On 5/28/13 1:05 PM, Lee Spector wrote:
On May 28, 2013, at 2:40 PM, Ben Mabey wrote:
The flag is a system property:
"-Dclojure.compiler.disable-locals-clearing=true". So you can add that string
to your project.clj's :jvm-opts if you are using lein. This will, of course, slow down
your program but when I've used it in the past it hasn't made it unusable for development.
Thanks for the project.clj specifics Ben.

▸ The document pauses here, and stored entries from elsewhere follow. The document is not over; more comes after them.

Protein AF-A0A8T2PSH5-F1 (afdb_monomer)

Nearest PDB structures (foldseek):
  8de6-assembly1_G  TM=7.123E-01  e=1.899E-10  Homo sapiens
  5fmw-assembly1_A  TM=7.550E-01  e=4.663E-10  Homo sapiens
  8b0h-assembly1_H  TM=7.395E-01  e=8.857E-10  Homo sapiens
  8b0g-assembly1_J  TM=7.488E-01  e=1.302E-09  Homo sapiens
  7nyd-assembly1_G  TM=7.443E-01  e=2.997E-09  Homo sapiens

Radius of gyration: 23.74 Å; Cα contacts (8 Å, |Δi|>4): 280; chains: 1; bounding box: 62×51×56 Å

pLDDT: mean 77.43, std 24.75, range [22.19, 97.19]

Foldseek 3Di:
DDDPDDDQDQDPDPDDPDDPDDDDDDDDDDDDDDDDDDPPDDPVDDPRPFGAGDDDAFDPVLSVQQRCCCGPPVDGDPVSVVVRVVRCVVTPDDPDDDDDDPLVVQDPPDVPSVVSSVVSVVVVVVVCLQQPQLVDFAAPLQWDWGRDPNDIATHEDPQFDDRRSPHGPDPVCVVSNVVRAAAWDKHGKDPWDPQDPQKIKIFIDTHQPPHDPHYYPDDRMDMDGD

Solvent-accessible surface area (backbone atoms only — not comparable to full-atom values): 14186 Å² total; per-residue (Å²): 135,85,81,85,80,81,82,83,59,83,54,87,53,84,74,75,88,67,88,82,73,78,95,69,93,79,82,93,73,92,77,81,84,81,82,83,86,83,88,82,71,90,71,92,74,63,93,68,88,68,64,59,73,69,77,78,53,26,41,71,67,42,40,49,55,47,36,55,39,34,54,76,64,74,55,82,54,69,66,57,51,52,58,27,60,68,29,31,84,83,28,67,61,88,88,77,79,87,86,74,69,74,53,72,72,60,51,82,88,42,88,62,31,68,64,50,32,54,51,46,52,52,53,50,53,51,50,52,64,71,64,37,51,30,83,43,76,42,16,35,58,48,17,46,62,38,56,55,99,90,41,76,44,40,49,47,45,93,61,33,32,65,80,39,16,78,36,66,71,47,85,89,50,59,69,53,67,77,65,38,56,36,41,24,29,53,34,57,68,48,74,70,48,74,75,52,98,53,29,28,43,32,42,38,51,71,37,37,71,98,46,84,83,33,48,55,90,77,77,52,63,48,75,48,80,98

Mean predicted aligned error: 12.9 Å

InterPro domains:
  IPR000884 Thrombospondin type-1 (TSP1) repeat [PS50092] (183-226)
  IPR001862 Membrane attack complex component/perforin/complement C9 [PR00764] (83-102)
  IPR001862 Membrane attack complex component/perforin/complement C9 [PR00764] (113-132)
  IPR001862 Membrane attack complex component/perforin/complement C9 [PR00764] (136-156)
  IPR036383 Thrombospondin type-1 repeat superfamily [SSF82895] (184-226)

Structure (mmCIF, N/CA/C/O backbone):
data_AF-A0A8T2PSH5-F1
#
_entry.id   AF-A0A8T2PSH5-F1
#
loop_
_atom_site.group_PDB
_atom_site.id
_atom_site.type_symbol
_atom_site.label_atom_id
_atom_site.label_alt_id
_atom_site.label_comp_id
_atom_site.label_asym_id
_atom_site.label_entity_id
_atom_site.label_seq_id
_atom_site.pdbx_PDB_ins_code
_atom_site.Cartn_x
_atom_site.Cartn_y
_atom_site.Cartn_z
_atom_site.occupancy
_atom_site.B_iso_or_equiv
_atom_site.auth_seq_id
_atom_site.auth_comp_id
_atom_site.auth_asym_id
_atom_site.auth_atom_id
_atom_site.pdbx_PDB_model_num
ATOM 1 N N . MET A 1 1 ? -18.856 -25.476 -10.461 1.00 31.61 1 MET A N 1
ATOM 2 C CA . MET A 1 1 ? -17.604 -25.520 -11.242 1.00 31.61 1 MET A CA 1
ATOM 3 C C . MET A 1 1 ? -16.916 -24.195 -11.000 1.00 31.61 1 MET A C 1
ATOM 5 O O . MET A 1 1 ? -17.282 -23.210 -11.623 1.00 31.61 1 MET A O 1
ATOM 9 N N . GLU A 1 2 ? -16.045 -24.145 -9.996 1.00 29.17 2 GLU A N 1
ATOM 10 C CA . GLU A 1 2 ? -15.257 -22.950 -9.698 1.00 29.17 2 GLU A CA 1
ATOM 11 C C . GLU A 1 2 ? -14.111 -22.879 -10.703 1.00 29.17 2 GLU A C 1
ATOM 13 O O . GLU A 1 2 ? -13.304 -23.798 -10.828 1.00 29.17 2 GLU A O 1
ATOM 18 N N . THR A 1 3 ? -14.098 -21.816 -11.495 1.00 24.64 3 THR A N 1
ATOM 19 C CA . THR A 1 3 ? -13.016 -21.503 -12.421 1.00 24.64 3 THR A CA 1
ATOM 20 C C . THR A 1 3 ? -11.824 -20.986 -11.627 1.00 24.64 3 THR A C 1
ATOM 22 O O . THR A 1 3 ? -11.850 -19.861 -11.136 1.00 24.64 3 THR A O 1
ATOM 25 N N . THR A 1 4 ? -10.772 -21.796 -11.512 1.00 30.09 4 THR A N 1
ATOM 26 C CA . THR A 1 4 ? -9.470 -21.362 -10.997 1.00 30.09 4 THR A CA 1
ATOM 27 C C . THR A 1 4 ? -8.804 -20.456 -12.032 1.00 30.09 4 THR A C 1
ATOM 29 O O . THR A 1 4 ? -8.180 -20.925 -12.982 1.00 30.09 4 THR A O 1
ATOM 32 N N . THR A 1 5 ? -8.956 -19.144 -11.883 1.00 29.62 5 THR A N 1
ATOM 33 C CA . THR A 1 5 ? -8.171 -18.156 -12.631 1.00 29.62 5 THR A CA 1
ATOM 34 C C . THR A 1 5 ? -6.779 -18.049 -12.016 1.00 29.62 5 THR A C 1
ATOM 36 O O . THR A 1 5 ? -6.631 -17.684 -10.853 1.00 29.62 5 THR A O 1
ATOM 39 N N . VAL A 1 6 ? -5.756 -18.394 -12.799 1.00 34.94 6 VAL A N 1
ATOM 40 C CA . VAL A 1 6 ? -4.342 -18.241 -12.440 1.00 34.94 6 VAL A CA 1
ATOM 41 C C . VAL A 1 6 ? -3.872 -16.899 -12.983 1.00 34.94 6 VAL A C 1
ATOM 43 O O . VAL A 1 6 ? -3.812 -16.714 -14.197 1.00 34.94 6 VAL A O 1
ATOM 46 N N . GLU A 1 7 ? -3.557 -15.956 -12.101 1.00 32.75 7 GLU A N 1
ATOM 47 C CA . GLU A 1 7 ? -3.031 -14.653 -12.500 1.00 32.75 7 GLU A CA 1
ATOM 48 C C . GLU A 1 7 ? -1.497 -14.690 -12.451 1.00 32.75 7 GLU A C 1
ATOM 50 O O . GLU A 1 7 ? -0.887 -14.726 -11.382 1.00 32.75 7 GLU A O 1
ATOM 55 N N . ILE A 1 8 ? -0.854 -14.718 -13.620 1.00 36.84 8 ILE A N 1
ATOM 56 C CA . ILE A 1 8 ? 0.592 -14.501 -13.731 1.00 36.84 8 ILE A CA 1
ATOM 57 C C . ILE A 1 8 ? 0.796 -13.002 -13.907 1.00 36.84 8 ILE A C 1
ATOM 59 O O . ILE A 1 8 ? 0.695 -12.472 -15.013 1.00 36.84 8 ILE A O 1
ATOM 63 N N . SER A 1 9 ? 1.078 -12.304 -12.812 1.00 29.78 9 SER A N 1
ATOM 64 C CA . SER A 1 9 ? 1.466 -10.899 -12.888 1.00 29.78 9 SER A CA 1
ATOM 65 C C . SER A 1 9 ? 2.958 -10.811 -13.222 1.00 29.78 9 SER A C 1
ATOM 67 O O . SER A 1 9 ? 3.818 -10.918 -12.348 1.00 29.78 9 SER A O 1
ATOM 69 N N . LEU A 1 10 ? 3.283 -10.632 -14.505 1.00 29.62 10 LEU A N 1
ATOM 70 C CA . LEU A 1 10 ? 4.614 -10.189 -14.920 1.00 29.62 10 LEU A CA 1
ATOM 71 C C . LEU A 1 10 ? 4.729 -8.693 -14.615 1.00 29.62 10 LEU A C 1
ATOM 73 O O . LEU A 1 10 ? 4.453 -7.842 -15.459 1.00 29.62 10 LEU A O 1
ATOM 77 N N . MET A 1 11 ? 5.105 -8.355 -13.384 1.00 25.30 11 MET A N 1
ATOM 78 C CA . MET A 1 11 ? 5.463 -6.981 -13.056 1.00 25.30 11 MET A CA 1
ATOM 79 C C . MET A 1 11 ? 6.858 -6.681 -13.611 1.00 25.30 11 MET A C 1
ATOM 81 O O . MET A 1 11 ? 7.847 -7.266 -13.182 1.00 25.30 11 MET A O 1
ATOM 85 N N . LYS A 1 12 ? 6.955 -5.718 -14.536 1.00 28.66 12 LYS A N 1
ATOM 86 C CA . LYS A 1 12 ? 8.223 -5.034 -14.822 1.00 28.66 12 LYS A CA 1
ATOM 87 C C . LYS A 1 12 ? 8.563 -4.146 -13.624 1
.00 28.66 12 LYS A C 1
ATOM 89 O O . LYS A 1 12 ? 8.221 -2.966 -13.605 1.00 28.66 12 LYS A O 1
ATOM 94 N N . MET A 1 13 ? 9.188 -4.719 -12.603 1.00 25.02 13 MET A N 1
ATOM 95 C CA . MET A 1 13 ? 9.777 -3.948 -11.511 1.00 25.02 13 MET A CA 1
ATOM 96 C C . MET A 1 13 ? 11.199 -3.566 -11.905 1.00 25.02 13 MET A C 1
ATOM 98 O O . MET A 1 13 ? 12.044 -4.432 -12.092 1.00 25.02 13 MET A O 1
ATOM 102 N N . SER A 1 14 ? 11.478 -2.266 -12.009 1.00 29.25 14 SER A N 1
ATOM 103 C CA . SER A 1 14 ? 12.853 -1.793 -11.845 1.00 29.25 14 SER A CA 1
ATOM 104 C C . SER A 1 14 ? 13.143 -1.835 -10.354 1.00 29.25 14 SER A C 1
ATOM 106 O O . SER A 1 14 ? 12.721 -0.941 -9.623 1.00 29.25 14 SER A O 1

It still isn't clear to me if/how I could then look at the locals after hitting
an unexpected exception. Perhaps Cedric's strategy described a couple of
messages back (which I didn't fully understand) would work here? But from the
lack of followup to this post
http://comments.gmane.org/gmane.comp.java.clojure.swank-clojure.devel/106 -- I
wonder if it still won't work when hitting unexpected exceptions.

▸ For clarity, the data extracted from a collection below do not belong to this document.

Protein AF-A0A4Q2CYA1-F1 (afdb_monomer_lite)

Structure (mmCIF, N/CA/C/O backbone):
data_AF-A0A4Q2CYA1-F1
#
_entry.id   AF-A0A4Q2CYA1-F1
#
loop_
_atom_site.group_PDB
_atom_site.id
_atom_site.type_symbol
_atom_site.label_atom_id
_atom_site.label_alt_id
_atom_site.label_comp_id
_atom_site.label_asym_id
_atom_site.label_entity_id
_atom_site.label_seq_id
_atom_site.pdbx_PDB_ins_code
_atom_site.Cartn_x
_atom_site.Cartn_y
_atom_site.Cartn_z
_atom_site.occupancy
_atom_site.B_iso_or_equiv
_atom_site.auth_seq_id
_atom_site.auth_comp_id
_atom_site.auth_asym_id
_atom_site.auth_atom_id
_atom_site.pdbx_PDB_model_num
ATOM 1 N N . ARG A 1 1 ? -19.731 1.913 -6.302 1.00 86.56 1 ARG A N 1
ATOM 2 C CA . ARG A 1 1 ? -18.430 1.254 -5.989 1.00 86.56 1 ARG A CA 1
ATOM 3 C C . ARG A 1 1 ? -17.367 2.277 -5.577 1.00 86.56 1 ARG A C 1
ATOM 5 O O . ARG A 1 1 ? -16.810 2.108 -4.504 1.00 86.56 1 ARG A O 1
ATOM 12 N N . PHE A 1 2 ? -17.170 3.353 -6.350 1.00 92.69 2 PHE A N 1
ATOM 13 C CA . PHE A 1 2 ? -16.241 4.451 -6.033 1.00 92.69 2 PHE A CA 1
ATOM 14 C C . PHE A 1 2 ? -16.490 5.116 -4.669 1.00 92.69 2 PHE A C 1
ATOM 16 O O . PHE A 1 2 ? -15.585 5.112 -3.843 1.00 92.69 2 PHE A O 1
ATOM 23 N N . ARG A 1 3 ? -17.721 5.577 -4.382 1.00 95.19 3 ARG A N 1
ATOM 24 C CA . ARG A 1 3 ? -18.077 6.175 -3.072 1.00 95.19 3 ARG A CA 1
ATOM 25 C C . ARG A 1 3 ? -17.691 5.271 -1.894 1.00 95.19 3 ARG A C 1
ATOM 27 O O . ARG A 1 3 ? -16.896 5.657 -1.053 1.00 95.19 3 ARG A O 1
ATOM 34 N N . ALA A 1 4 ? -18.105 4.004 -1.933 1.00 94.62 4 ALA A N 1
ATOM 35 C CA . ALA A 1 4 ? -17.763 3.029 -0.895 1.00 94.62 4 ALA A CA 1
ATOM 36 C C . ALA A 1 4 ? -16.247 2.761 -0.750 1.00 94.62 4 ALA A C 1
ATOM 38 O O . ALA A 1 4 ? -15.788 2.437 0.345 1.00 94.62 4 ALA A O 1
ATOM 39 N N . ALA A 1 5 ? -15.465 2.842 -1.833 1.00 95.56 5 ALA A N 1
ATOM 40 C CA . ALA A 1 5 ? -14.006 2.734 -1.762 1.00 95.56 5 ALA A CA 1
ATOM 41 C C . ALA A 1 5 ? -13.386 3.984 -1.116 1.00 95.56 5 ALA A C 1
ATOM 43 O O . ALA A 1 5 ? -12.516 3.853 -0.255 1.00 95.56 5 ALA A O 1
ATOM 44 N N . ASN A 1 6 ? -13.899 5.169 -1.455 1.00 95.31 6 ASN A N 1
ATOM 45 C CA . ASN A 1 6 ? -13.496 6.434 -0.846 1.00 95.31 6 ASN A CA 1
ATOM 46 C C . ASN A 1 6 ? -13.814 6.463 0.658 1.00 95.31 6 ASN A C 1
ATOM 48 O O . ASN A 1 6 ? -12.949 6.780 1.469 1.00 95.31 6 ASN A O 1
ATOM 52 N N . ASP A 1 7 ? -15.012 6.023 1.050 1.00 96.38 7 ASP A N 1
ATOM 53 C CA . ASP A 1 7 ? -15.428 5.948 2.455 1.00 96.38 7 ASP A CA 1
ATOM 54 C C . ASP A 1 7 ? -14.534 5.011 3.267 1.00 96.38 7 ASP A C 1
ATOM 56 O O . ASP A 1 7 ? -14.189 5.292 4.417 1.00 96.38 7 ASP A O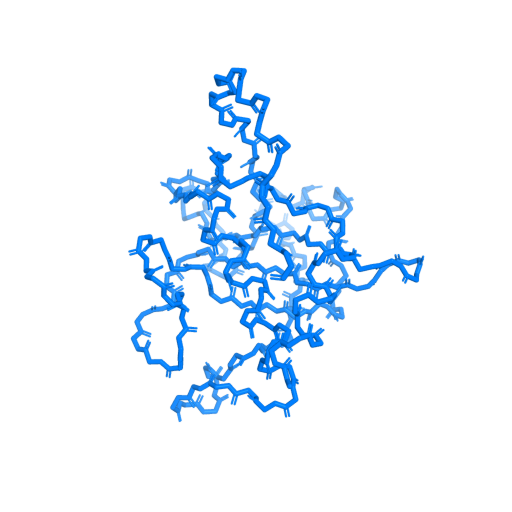 1
ATOM 60 N N . LYS A 1 8 ? -14.135 3.877 2.675 1.00 96.31 8 LYS A N 1
ATOM 61 C CA . LYS A 1 8 ? -13.177 2.963 3.306 1.00 96.31 8 LYS A CA 1
ATOM 62 C C . LYS A 1 8 ? -11.819 3.632 3.477 1.00 96.31 8 LYS A C 1
ATOM 64 O O . LYS A 1 8 ? -11.254 3.517 4.562 1.00 96.31 8 LYS A O 1
ATOM 69 N N . LEU A 1 9 ? -11.315 4.322 2.452 1.00 96.69 9 LEU A N 1
ATOM 70 C CA . LEU A 1 9 ? -10.031 5.020 2.512 1.00 96.69 9 LEU A CA 1
ATOM 71 C C . LEU A 1 9 ? -10.033 6.112 3.588 1.00 96.69 9 LEU A C 1
ATOM 73 O O . LEU A 1 9 ? -9.125 6.132 4.411 1.00 96.69 9 LEU A O 1
ATOM 77 N N . ARG A 1 10 ? -11.076 6.950 3.646 1.00 95.81 10 ARG A N 1
ATOM 78 C CA . ARG A 1 10 ? -11.238 7.995 4.674 1.00 95.81 10 ARG A CA 1
ATOM 79 C C . ARG A 1 10 ? -11.215 7.439 6.102 1.00 95.81 10 ARG A C 1
ATOM 81 O O . ARG A 1 10 ? -10.709 8.091 7.003 1.00 95.81 10 ARG A O 1
ATOM 88 N N . LYS A 1 11 ? -11.734 6.224 6.302 1.00 96.25 11 LYS A N 1
ATOM 89 C CA . LYS A 1 11 ? -11.767 5.523 7.601 1.00 96.25 11 LYS A CA 1
ATOM 90 C C . LYS A 1 11 ? -10.539 4.638 7.854 1.00 96.25 11 LYS A C 1
ATOM 92 O O . LYS A 1 11 ? -10.552 3.847 8.797 1.00 96.25 11 LYS A O 1
ATOM 97 N N . THR A 1 12 ? -9.534 4.675 6.979 1.00 96.69 12 THR A N 1
ATOM 98 C CA . THR A 1 12 ? -8.314 3.872 7.114 1.00 96.69 12 THR A CA 1
ATOM 99 C C . THR A 1 12 ? -7.252 4.667 7.865 1.00 96.69 12 THR A C 1
ATOM 101 O O . THR A 1 12 ? -6.906 5.776 7.472 1.00 96.69 12 THR A O 1
ATOM 104 N N . GLU A 1 13 ? -6.718 4.091 8.937 1.00 95.75 13 GLU A N 1
ATOM 105 C CA . GLU A 1 13 ? -5.603 4.653 9.702 1.00 95.75 13 GLU A CA 1
ATOM 106 C C . GLU A 1 13 ? -4.259 4.338 9.018 1.00 95.75 13 GLU A C 1
ATOM 108 O O . GLU A 1 13 ? -4.131 3.330 8.320 1.00 95.75 13 GLU A O 1
ATOM 113 N N . GLY A 1 14 ? -3.241 5.177 9.235 1.00 91.62 14 GLY A N 1
ATOM 114 C CA . GLY A 1 14 ? -1.899 4.978 8.660 1.00 91.62 14 GLY A CA 1
ATOM 115 C C . GLY A 1 14 ? -1.759 5.410 7.196 1.00 91.62 14 GLY A C 1
ATOM 116 O O . GLY A 1 14 ? -0.766 5.089 6.550 1.00 91.62 14 GLY A O 1
ATOM 117 N N . VAL A 1 15 ? -2.745 6.132 6.653 1.00 95.38 15 VAL A N 1
ATOM 118 C CA . VAL A 1 15 ? -2.673 6.698 5.300 1.00 95.38 15 VAL A CA 1
ATOM 119 C C . VAL A 1 15 ? -1.759 7.936 5.311 1.00 95.38 15 VAL A C 1
ATOM 121 O O . VAL A 1 15 ? -2.112 8.917 5.969 1.00 95.38 15 VAL A O 1
ATOM 124 N N . PRO A 1 16 ? -0.630 7.946 4.574 1.00 94.94 16 PRO A N 1
ATOM 125 C CA . PRO A 1 16 ? 0.284 9.092 4.541 1.00 94.94 16 PRO A CA 1
ATOM 126 C C . PRO A 1 16 ? -0.382 10.327 3.924 1.00 94.94 16 PRO A C 1
ATOM 128 O O . PRO A 1 16 ? -1.322 10.214 3.132 1.00 94.94 16 PRO A O 1
ATOM 131 N N . GLY A 1 17 ? 0.076 11.527 4.271 1.00 94.81 17 GLY A N 1
ATOM 132 C CA . GLY A 1 17 ? -0.304 12.777 3.610 1.00 94.81 17 GLY A CA 1
ATOM 133 C C . GLY A 1 17 ? 0.068 12.763 2.125 1.00 94.81 17 GLY A C 1
ATOM 134 O O . GLY A 1 17 ? 0.990 12.069 1.720 1.00 94.81 17 GLY A O 1
ATOM 135 N N . ARG A 1 18 ? -0.652 13.510 1.275 1.00 93.81 18 ARG A N 1
ATOM 136 C CA . ARG A 1 18 ? -0.432 13.469 -0.189 1.00 93.81 18 ARG A CA 1
ATOM 137 C C . ARG A 1 18 ? 1.009 13.819 -0.588 1.00 93.81 18 ARG A C 1
ATOM 139 O O . ARG A 1 18 ? 1.546 13.172 -1.478 1.00 93.81 18 ARG A O 1
ATOM 146 N N . LYS A 1 19 ? 1.602 14.811 0.086 1.00 94.50 19 LYS A N 1
ATOM 147 C CA . LYS A 1 19 ? 2.969 15.308 -0.141 1.00 94.50 19 LYS A CA 1
ATOM 148 C C . LYS A 1 19 ? 4.040 14.508 0.637 1.00 94.50 19 LYS A C 1
ATOM 150 O O . LYS A 1 19 ? 5.222 14.805 0.493 1.00 94.50 19 LYS A O 1
ATOM 155 N N . ASP A 1 20 ? 3.660 13.526 1.464 1.00 95.06 20 ASP A N 1
ATOM 156 C CA . ASP A 1 20 ? 4.627 12.739 2.244 1.00 95.06 20 ASP A CA 1
ATOM 157 C C . ASP A 1 20 ? 5.479 11.863 1.334 1.00 95.06 20 ASP A C 1
ATOM 159 O O . ASP A 1 20 ? 4.984 11.300 0.358 1.00 95.06 20 ASP A O 1
ATOM 163 N N . THR A 1 21 ? 6.755 11.717 1.679 1.00 96.06 21 THR A N 1
ATOM 164 C CA . THR A 1 21 ? 7.649 10.780 0.998 1.00 96.06 21 THR A CA 1
ATOM 165 C C . THR A 1 21 ? 7.577 9.432 1.691 1.00 96.06 21 THR A C 1
ATOM 167 O O . THR A 1 21 ? 7.734 9.337 2.908 1.00 96.06 21 THR A O 1
ATOM 170 N N . VAL A 1 22 ? 7.370 8.378 0.910 1.00 94.81 22 VAL A N 1
ATOM 171 C CA . VAL A 1 22 ? 7.333 6.997 1.386 1.00 94.81 22 VAL A CA 1
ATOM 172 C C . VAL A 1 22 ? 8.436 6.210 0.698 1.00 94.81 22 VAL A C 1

To do this I have been using nrepl-ritz's |'M-x
nrepl-ritz-break-on-exception'. If you are using emacs and haven't
looked into ritz I would highly encourage taking the time to do so. It
is painless to install these days and you can watch a nice presentation
on it
(https://github.com/pallet/ritz/tree/develop/nrepl#additional-resources). If
you aren't using emacs then I don't have any suggestions for you. :(
|
Also, I guess I don't understand what locals clearing is in this context, but why would
this slow things down? If it's just preventing the clearing of locals when handling an
exception then I'd expect it to have no effect except during an exception... Do you mean
that it'll slow down code that does a lot of "exception" handling in
circumstances that aren't really exceptional? Or will this flag do something very
different than what I'm thinking, like causing all locals everywhere to be retained
forever? That'd cause problems worse than just slowdowns, I would think.
It would slow things down in that more things wouldn't be allowed to be
GCed as soon as they would be with locals clearing (the usual culprit
being lazy seqs). Unfortunately, I don't know enough of the details of
how and when locals clearing works to give you more details. So I'd
love to hear a better explanation from someone who knows.